In one such case this summer, DC District Court Chief Judge Beryl Howell questioned the appropriateness of bringing a sole "petty offense" against the defendant. Meanwhile, another judge on the court, Judge Trevor McFadden, suggested last week that the Department hasn't been "even-handed" because those who participated in riots associated with the racial justice protests of 2020 were not prosecuted as aggressively, according to McFadden, as the insurrection defendants.

"I am quite aware that there are people who are criticizing us for not prosecuting sufficiently and others who are complaining that we are prosecuting too harshly," Garland said Monday. "This is, you know, part of the territory for any prosecutor in any case, I have great confidence in the prosecutors who are doing these cases."

Asked about the question of accountability for former President Donald Trump, Garland pointed to the department policy limiting public comments on pending investigations or individuals.

"We are doing everything we can to ensure that the perpetrators of January 6 are brought to justice," Garland said. "We will follow the facts and the law where they land."

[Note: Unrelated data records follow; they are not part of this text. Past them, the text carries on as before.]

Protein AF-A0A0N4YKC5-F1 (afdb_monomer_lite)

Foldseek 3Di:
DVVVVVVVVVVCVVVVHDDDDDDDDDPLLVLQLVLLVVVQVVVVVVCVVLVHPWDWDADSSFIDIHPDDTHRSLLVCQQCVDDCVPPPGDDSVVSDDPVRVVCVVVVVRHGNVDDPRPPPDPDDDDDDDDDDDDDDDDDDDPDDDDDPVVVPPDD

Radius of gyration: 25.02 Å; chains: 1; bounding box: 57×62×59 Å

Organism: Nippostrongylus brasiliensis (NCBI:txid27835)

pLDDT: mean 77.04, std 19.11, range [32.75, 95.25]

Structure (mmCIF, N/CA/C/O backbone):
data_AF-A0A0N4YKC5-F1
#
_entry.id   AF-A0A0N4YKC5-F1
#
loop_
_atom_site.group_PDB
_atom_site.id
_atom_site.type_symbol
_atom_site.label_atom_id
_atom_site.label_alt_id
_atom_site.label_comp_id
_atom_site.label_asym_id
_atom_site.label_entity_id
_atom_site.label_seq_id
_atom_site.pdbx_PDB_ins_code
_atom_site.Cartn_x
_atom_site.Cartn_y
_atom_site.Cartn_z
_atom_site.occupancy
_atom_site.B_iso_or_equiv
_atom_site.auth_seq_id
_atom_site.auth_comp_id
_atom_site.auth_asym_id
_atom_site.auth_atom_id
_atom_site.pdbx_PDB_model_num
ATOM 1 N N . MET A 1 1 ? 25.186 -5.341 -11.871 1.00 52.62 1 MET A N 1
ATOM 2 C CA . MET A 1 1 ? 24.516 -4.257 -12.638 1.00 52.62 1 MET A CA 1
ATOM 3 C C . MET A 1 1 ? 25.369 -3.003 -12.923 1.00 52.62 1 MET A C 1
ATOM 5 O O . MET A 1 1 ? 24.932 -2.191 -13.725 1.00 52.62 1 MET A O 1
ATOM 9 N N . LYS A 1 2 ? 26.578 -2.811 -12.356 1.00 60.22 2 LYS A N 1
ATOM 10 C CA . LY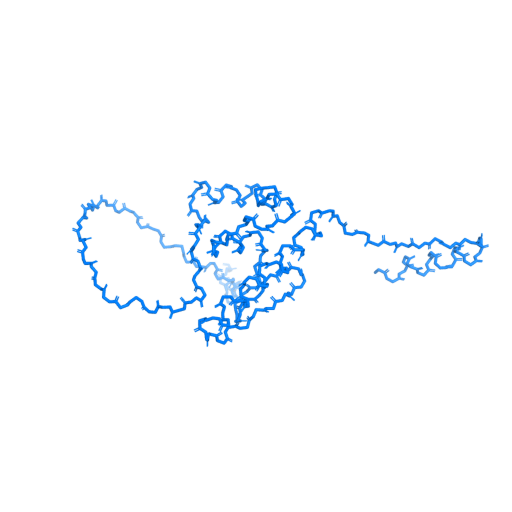S A 1 2 ? 27.395 -1.592 -12.593 1.00 60.22 2 LYS A CA 1
ATOM 11 C C . LYS A 1 2 ? 27.932 -1.428 -14.034 1.00 60.22 2 LYS A C 1
ATOM 13 O O . LYS A 1 2 ? 28.246 -0.315 -14.434 1.00 60.22 2 LYS A O 1
ATOM 18 N N . SER A 1 3 ? 28.015 -2.504 -14.823 1.00 77.56 3 SER A N 1
ATOM 19 C CA . SER A 1 3 ? 28.592 -2.471 -16.178 1.00 77.56 3 SER A CA 1
ATOM 20 C C . SER A 1 3 ? 27.701 -1.786 -17.222 1.00 77.56 3 SER A C 1
ATOM 22 O O . SER A 1 3 ? 28.226 -1.121 -18.107 1.00 77.56 3 SER A O 1
ATOM 24 N N . GLY A 1 4 ? 26.372 -1.906 -17.116 1.00 82.25 4 GLY A N 1
ATOM 25 C CA . GLY A 1 4 ? 25.437 -1.351 -18.105 1.00 82.25 4 GLY A CA 1
ATOM 26 C C . GLY A 1 4 ? 25.410 0.179 -18.119 1.00 82.25 4 GLY A C 1
ATOM 27 O O . GLY A 1 4 ? 25.545 0.784 -19.176 1.00 82.25 4 GLY A O 1
ATOM 28 N N . ARG A 1 5 ? 25.332 0.811 -16.937 1.00 84.75 5 ARG A N 1
ATOM 29 C CA . ARG A 1 5 ? 25.375 2.282 -16.814 1.00 84.75 5 ARG A CA 1
ATOM 30 C C . ARG A 1 5 ? 26.676 2.870 -17.358 1.00 84.75 5 ARG A C 1
ATOM 32 O O . ARG A 1 5 ? 26.634 3.841 -18.095 1.00 84.75 5 ARG A O 1
ATOM 39 N N . ARG A 1 6 ? 27.812 2.228 -17.069 1.00 87.50 6 ARG A N 1
ATOM 40 C CA . ARG A 1 6 ? 29.129 2.676 -17.543 1.00 87.50 6 ARG A CA 1
ATOM 41 C C . ARG A 1 6 ? 29.261 2.601 -19.068 1.00 87.50 6 ARG A C 1
ATOM 43 O O . ARG A 1 6 ? 29.868 3.476 -19.671 1.00 87.50 6 ARG A O 1
ATOM 50 N N . LYS A 1 7 ? 28.678 1.572 -19.697 1.00 90.69 7 LYS A N 1
ATOM 51 C CA . LYS A 1 7 ? 28.627 1.453 -21.164 1.00 90.69 7 LYS A CA 1
ATOM 52 C C . LYS A 1 7 ? 27.752 2.534 -21.797 1.00 90.69 7 LYS A C 1
ATOM 54 O O . LYS A 1 7 ? 28.146 3.098 -22.809 1.00 90.69 7 LYS A O 1
ATOM 59 N N . LEU A 1 8 ? 26.608 2.842 -21.186 1.00 89.19 8 LEU A N 1
ATOM 60 C CA . LEU A 1 8 ? 25.726 3.910 -21.655 1.00 89.19 8 LEU A CA 1
ATOM 61 C C . LEU A 1 8 ? 26.396 5.286 -21.549 1.00 89.19 8 LEU A C 1
ATOM 63 O O . LEU A 1 8 ? 26.338 6.066 -22.488 1.00 89.19 8 LEU A O 1
ATOM 67 N N . GLU A 1 9 ? 27.095 5.559 -20.444 1.00 89.81 9 GLU A N 1
ATOM 68 C CA . GLU A 1 9 ? 27.873 6.794 -20.282 1.00 89.81 9 GLU A CA 1
ATOM 69 C C . GLU A 1 9 ? 28.988 6.923 -21.327 1.00 89.81 9 GLU A C 1
ATOM 71 O O . GLU A 1 9 ? 29.186 8.004 -21.878 1.00 89.81 9 GLU A O 1
ATOM 76 N N . ALA A 1 10 ? 29.701 5.833 -21.627 1.00 91.94 10 ALA A N 1
ATOM 77 C CA . ALA A 1 10 ? 30.712 5.827 -22.681 1.00 91.94 10 ALA A CA 1
ATOM 78 C C . ALA A 1 10 ? 30.087 6.106 -24.058 1.00 91.94 10 ALA A C 1
ATOM 80 O O . ALA A 1 10 ? 30.578 6.961 -24.787 1.00 91.94 10 ALA A O 1
ATOM 81 N N . TYR A 1 11 ? 28.963 5.456 -24.372 1.00 93.56 11 TYR A N 1
ATOM 82 C CA . TYR A 1 11 ? 28.227 5.680 -25.615 1.00 93.56 11 TYR A CA 1
ATOM 83 C C . TYR A 1 11 ? 27.738 7.130 -25.751 1.00 93.56 11 TYR A C 1
ATOM 85 O O . TYR A 1 11 ? 27.915 7.738 -26.806 1.00 93.56 11 TYR A O 1
ATOM 93 N N . ASN A 1 12 ? 27.180 7.697 -24.679 1.00 94.88 12 ASN A N 1
ATOM 94 C CA . ASN A 1 12 ? 26.722 9.085 -24.628 1.00 94.88 12 ASN A CA 1
ATOM 95 C C . ASN A 1 12 ? 27.868 10.066 -24.928 1.00 94.88 12 ASN A C 1
ATOM 97 O O . ASN A 1 12 ? 27.700 10.979 -25.733 1.00 94.88 12 ASN A O 1
ATOM 101 N N . ARG A 1 13 ? 29.058 9.831 -24.350 1.00 92.44 13 ARG A N 1
ATOM 102 C CA . ARG A 1 13 ? 30.259 10.647 -24.604 1.00 92.44 13 ARG A CA 1
ATOM 103 C C . ARG A 1 13 ? 30.764 10.539 -26.041 1.00 92.44 13 ARG A C 1
ATOM 105 O O . ARG A 1 13 ? 31.133 11.555 -26.613 1.00 92.44 13 ARG A O 1
ATOM 112 N N . THR A 1 14 ? 30.795 9.337 -26.614 1.00 95.25 14 THR A N 1
ATOM 113 C CA . THR A 1 14 ? 31.309 9.121 -27.978 1.00 95.25 14 THR A CA 1
ATOM 114 C C . THR A 1 14 ? 30.368 9.670 -29.049 1.00 95.25 14 THR A C 1
ATOM 116 O O . THR A 1 14 ? 30.838 10.169 -30.063 1.00 95.25 14 THR A O 1
ATOM 119 N N . ASN A 1 15 ? 29.053 9.602 -28.827 1.00 94.12 15 ASN A N 1
ATOM 120 C CA . ASN A 1 15 ? 28.051 9.959 -29.837 1.00 94.12 15 ASN A CA 1
ATOM 121 C C . ASN A 1 15 ? 27.392 11.328 -29.602 1.00 94.12 15 ASN A C 1
ATOM 123 O O . ASN A 1 15 ? 26.456 11.672 -30.315 1.00 94.12 15 ASN A O 1
ATOM 127 N N . GLY A 1 16 ? 27.818 12.087 -28.585 1.00 91.94 16 GLY A N 1
ATOM 128 C CA . GLY A 1 16 ? 27.208 13.380 -28.245 1.00 91.94 16 GLY A CA 1
ATOM 129 C C . GLY A 1 16 ? 25.721 13.277 -27.881 1.00 91.94 16 GLY A C 1
ATOM 130 O O . GLY A 1 16 ? 24.958 14.205 -28.126 1.00 91.94 16 GLY A O 1
ATOM 131 N N . THR A 1 17 ? 25.293 12.137 -27.334 1.00 91.00 17 THR A N 1
ATOM 132 C CA . THR A 1 17 ? 23.895 11.884 -26.949 1.00 91.00 17 THR A CA 1
ATOM 133 C C . THR A 1 17 ? 23.738 11.915 -25.435 1.00 91.00 17 THR A C 1
ATOM 135 O O . THR A 1 17 ? 24.692 11.693 -24.693 1.00 91.00 17 THR A O 1
ATOM 138 N N . GLU A 1 18 ? 22.517 12.155 -24.955 1.00 89.25 18 GLU A N 1
ATOM 139 C CA . GLU A 1 18 ? 22.205 12.157 -23.524 1.00 89.25 18 GLU A CA 1
ATOM 140 C C . GLU A 1 18 ? 21.116 11.133 -23.185 1.00 89.25 18 GLU A C 1
ATOM 142 O O . GLU A 1 18 ? 20.038 11.448 -22.680 1.00 89.25 18 GLU A O 1
ATOM 147 N N . ILE A 1 19 ? 21.391 9.862 -23.479 1.00 88.62 19 ILE A N 1
ATOM 148 C CA . ILE A 1 19 ? 20.447 8.787 -23.183 1.00 88.62 19 ILE A CA 1
ATOM 149 C C . ILE A 1 19 ? 20.448 8.534 -21.675 1.00 88.62 19 ILE A C 1
ATOM 151 O O . ILE A 1 19 ? 21.466 8.154 -21.086 1.00 88.62 19 ILE A O 1
ATOM 155 N N . ARG A 1 20 ? 19.289 8.722 -21.042 1.00 86.44 20 ARG A N 1
ATOM 156 C CA . ARG A 1 20 ? 19.077 8.509 -19.607 1.00 86.44 20 ARG A CA 1
ATOM 157 C C . ARG A 1 20 ? 18.088 7.364 -19.401 1.00 86.44 20 ARG A C 1
ATOM 159 O O . ARG A 1 20 ? 17.000 7.365 -19.961 1.00 86.44 20 ARG A O 1
ATOM 166 N N . ILE A 1 21 ? 18.458 6.388 -18.570 1.00 81.81 21 ILE A N 1
ATOM 167 C CA . ILE A 1 21 ? 17.538 5.323 -18.150 1.00 81.81 21 ILE A CA 1
ATOM 168 C C . ILE A 1 21 ? 16.762 5.823 -16.935 1.00 81.81 21 ILE A C 1
ATOM 170 O O . ILE A 1 21 ? 17.251 5.762 -15.801 1.00 81.81 21 ILE A O 1
ATOM 174 N N . THR A 1 22 ? 15.547 6.298 -17.171 1.00 80.50 22 THR A N 1
ATOM 175 C CA . THR A 1 22 ? 14.558 6.566 -16.128 1.00 80.50 22 THR A CA 1
ATOM 176 C C . THR A 1 22 ? 13.791 5.286 -15.825 1.00 80.50 22 THR A C 1
ATOM 178 O O . THR A 1 22 ? 13.326 4.586 -16.720 1.00 80.50 22 THR A O 1
ATOM 181 N N . ARG A 1 23 ? 13.670 4.947 -14.540 1.00 73.94 23 ARG A N 1
ATOM 182 C CA . ARG A 1 23 ? 12.791 3.862 -14.103 1.00 73.94 23 ARG A CA 1
ATOM 183 C C . ARG A 1 23 ? 11.472 4.479 -13.674 1.00 73.94 23 ARG A C 1
ATOM 185 O O . ARG A 1 23 ? 11.332 4.863 -12.515 1.00 73.94 23 ARG A O 1
ATOM 192 N N . GLU A 1 24 ? 10.533 4.585 -14.600 1.00 74.94 24 GLU A N 1
ATOM 193 C CA . GLU A 1 24 ? 9.161 4.901 -14.225 1.00 74.94 24 GLU A CA 1
ATOM 194 C C . GLU A 1 24 ? 8.553 3.719 -13.475 1.00 74.94 24 GLU A C 1
ATOM 196 O O . GLU A 1 24 ? 8.793 2.547 -13.789 1.00 74.94 24 GLU A O 1
ATOM 201 N N . LYS A 1 25 ? 7.805 4.030 -12.418 1.00 75.50 25 LYS A N 1
ATOM 202 C CA . LYS A 1 25 ? 7.005 3.018 -11.739 1.00 75.50 25 LYS A CA 1
ATOM 203 C C . LYS A 1 25 ? 5.797 2.729 -12.615 1.00 75.50 25 LYS A C 1
ATOM 205 O O . LYS A 1 25 ? 5.226 3.634 -13.213 1.00 75.50 25 LYS A O 1
ATOM 210 N N . THR A 1 26 ? 5.382 1.471 -12.669 1.00 80.38 26 THR A N 1
ATOM 211 C CA . THR A 1 26 ? 4.105 1.151 -13.301 1.00 80.38 26 THR A CA 1
ATOM 212 C C . THR A 1 26 ? 2.979 1.793 -12.491 1.00 80.38 26 THR A C 1
ATOM 214 O O . THR A 1 26 ? 3.064 1.858 -11.261 1.00 80.38 26 THR A O 1
ATOM 217 N N . LYS A 1 27 ? 1.914 2.236 -13.172 1.00 79.12 27 LYS A N 1
ATOM 218 C CA . LYS A 1 27 ? 0.739 2.888 -12.563 1.00 79.12 27 LYS A CA 1
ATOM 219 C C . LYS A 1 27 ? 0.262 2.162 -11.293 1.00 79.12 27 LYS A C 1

Garland, a former federal judge on the influential DC Circuit Court of Appeals, worked at the department before joining the judiciary. As a prosecutor, he played a major role in the investigation of the Oklahoma City federal building bombing.

Asked whether that experience made him less surprised than others about the violence on January 6, Garland recalled how the threat of domestic terrorism had been on the rise in the period before the 1995 bombing.

"Anybody looking, perhaps, would have seen that it was rising again, in the last decade or so," Garland said.

But being insulated in the "monastery of the judiciary," he added, "I can't say I met was any better at predicting what would happen on January 6 than anyone else."